La Niña is finally here. The National Oceanic and Atmospheric Administration (NOAA) announced this week that conditions have officially formed to declare the weather event. That news comes after officials monitored its emergence through most of 2024 and first expected this winter’s La Niña to develop right on the heels of the outgoing 2023-2024 El Niño. The initial forecast is now for this La Niña to persist through April and transition to ENSO-neutral between March and May 2025.
“The atmosphere has been looking La Niña-ish for months, with stronger-than-average trade winds, more clouds and rain over Indonesia, and drier conditions over the central Pacific — all hallmarks of an amped-up Walker circulation,” Emily Becker wrote on NOAA’s monthly ENSO blog. “In December, the Equatorial Southern Oscillation Index (EQSOI), which measures the difference in surface pressure between the western and eastern Pacific, was 1.5 (positive values indicate a stronger Walker circulation). In fact, this is the fifth-strongest December EQSOI in the historical record. Drumroll… La Niña conditions have developed.”
La Niña’s most often noted characteristic is the cooling of sea surface temperatures around the equatorial Pacific Ocean. El Niño, meanwhile, is driven by warmer-than-average temperatures in the same region. But those characteristics alone don’t determine whether or not we are in the midst of either weather event or what is called ENSO-neutral (the existence of neither El Niño or La Niña). Atmospheric changes from the cooling of those sea surface temperatures also need to exist as a result and forecasters follow a flow chart, per se, checking off certain conditions that eventually add up to the seasonal phenomenon.

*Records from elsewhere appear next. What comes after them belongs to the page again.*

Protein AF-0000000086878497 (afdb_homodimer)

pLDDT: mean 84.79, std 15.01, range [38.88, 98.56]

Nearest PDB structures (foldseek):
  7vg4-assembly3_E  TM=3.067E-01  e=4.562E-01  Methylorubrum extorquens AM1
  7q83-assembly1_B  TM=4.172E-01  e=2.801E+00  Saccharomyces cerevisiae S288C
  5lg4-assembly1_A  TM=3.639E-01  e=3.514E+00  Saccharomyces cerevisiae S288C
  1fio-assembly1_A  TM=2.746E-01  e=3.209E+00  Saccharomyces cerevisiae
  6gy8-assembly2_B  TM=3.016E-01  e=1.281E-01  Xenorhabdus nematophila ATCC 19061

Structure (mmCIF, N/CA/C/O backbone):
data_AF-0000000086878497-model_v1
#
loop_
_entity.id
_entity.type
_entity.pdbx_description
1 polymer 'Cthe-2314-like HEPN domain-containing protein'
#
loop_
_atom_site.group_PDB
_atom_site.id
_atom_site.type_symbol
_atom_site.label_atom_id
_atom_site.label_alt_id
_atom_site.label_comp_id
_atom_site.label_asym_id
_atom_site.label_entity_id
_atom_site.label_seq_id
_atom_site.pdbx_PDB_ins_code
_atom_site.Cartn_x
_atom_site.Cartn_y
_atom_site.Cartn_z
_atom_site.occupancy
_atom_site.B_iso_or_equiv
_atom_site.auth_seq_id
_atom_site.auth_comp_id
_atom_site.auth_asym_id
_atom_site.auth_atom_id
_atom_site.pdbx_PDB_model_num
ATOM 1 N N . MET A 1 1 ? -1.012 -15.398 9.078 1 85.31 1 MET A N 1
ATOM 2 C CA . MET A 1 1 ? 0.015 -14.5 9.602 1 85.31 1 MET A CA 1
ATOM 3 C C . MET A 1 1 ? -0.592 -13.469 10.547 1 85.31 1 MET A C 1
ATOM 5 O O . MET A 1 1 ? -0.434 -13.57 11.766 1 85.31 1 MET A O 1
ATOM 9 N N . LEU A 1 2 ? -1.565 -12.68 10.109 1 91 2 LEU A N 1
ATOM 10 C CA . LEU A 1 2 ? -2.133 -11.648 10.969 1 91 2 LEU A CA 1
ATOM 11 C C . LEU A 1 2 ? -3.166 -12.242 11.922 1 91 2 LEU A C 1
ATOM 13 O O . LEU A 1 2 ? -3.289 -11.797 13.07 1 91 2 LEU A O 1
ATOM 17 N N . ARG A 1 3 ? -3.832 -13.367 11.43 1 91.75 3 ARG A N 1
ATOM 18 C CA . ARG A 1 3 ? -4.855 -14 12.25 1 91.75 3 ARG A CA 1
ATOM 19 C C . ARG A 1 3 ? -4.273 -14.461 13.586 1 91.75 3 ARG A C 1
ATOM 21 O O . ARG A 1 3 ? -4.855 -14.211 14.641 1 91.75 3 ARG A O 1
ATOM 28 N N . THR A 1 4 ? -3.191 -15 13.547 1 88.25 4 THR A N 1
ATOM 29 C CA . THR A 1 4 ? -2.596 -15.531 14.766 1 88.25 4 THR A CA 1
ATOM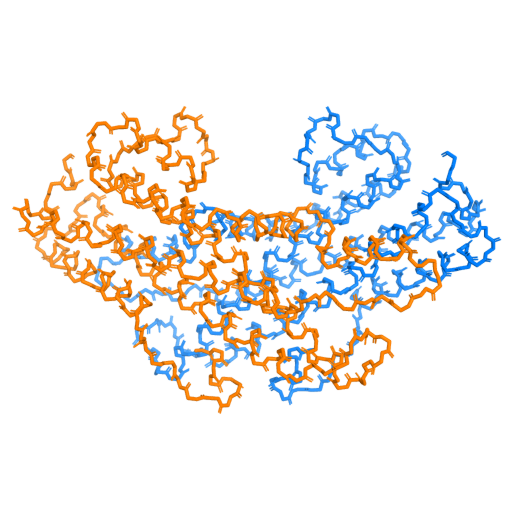 30 C C . THR A 1 4 ? -2.068 -14.406 15.648 1 88.25 4 THR A C 1
ATOM 32 O O . THR A 1 4 ? -2.09 -14.516 16.875 1 88.25 4 THR A O 1
ATOM 35 N N . LEU A 1 5 ? -1.682 -13.391 15.055 1 88.38 5 LEU A N 1
ATOM 36 C CA . LEU A 1 5 ? -1.273 -12.211 15.805 1 88.38 5 LEU A CA 1
ATOM 37 C C . LEU A 1 5 ? -2.445 -11.633 16.594 1 88.38 5 LEU A C 1
ATOM 39 O O . LEU A 1 5 ? -2.256 -11.078 17.672 1 88.38 5 LEU A O 1
ATOM 43 N N . LEU A 1 6 ? -3.641 -11.82 16.031 1 92.06 6 LEU A N 1
ATOM 44 C CA . LEU A 1 6 ? -4.84 -11.258 16.641 1 92.06 6 LEU A CA 1
ATOM 45 C C . LEU A 1 6 ? -5.508 -12.273 17.562 1 92.06 6 LEU A C 1
ATOM 47 O O . LEU A 1 6 ? -6.621 -12.039 18.047 1 92.06 6 LEU A O 1
ATOM 51 N N . GLY A 1 7 ? -4.828 -13.461 17.734 1 88.06 7 GLY A N 1
ATOM 52 C CA . GLY A 1 7 ? -5.297 -14.461 18.688 1 88.06 7 GLY A CA 1
ATOM 53 C C . GLY A 1 7 ? -6.301 -15.43 18.078 1 88.06 7 GLY A C 1
ATOM 54 O O . GLY A 1 7 ? -6.973 -16.156 18.812 1 88.06 7 GLY A O 1
ATOM 55 N N . GLU A 1 8 ? -6.406 -15.398 16.812 1 89.56 8 GLU A N 1
ATOM 56 C CA . GLU A 1 8 ? -7.344 -16.281 16.125 1 89.56 8 GLU A CA 1
ATOM 57 C C . GLU A 1 8 ? -6.629 -17.5 15.531 1 89.56 8 GLU A C 1
ATOM 59 O O . GLU A 1 8 ? -5.406 -17.484 15.383 1 89.56 8 GLU A O 1
ATOM 64 N N . LEU A 1 9 ? -7.312 -18.516 15.227 1 88.88 9 LEU A N 1
ATOM 65 C CA . LEU A 1 9 ? -6.773 -19.703 14.578 1 88.88 9 LEU A CA 1
ATOM 66 C C . LEU A 1 9 ? -6.34 -19.391 13.148 1 88.88 9 LEU A C 1
ATOM 68 O O . LEU A 1 9 ? -6.898 -18.5 12.508 1 88.88 9 LEU A O 1
ATOM 72 N N . PRO A 1 10 ? -5.297 -20.125 12.695 1 87.69 10 PRO A N 1
ATOM 73 C CA . PRO A 1 10 ? -4.891 -19.922 11.305 1 87.69 10 PRO A CA 1
ATOM 74 C C . PRO A 1 10 ? -6.051 -20.094 10.32 1 87.69 10 PRO A C 1
ATOM 76 O O . PRO A 1 10 ? -7.02 -20.797 10.617 1 87.69 10 PRO A O 1
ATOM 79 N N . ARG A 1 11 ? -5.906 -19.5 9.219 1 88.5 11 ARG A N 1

According to the NOAA, sea surface temperatures in the tropical Pacific Ocean have hung around ENSO-neutral since April 2024. The threshold for La Niña conditions in that part of the checklist is -.5C below average. This past December the Niño-3.4 index was -0.6 °C. The atmospheric conditions needed for La Niña have actually been present for months, according to Becker, which included those “stronger-than-average trade winds, more clouds and rain over Indonesia, and drier conditions over the central Pacific.”
So, What Now?
As mentioned, this new La Niña is expected to last into the Northern Hemisphere’s spring months. The current odds of that are 60 percent, according to the administration, which leaves plenty of room for La Niña to last even longer than the predicted March-May index. What forecasters are most confident in at this point is that this year’s La Niña will be a weak one in part because the weather event emerged so late.
“It’s totally not clear why this La Nina is so late to form, and I have no doubt it’s going to be a topic of a lot of research,” Michelle L’Heureux, head of NOAA’s El Nino team told The Associated Press.
La Ninas tend to cause drier weather in the Southern and Western regions of the United States while other parts of the country experience wetter weather — conditions that had already been in play the past few months. A more active Atlantic hurricane season is also a common product of La Niña. This past Atlantic hurricane season was in fact more active than usual but that was without the presence of a full-blown La Niña. And as it stands now, La Niña is expected to have passed by the time the 2025 Atlantic hurricane season arrives.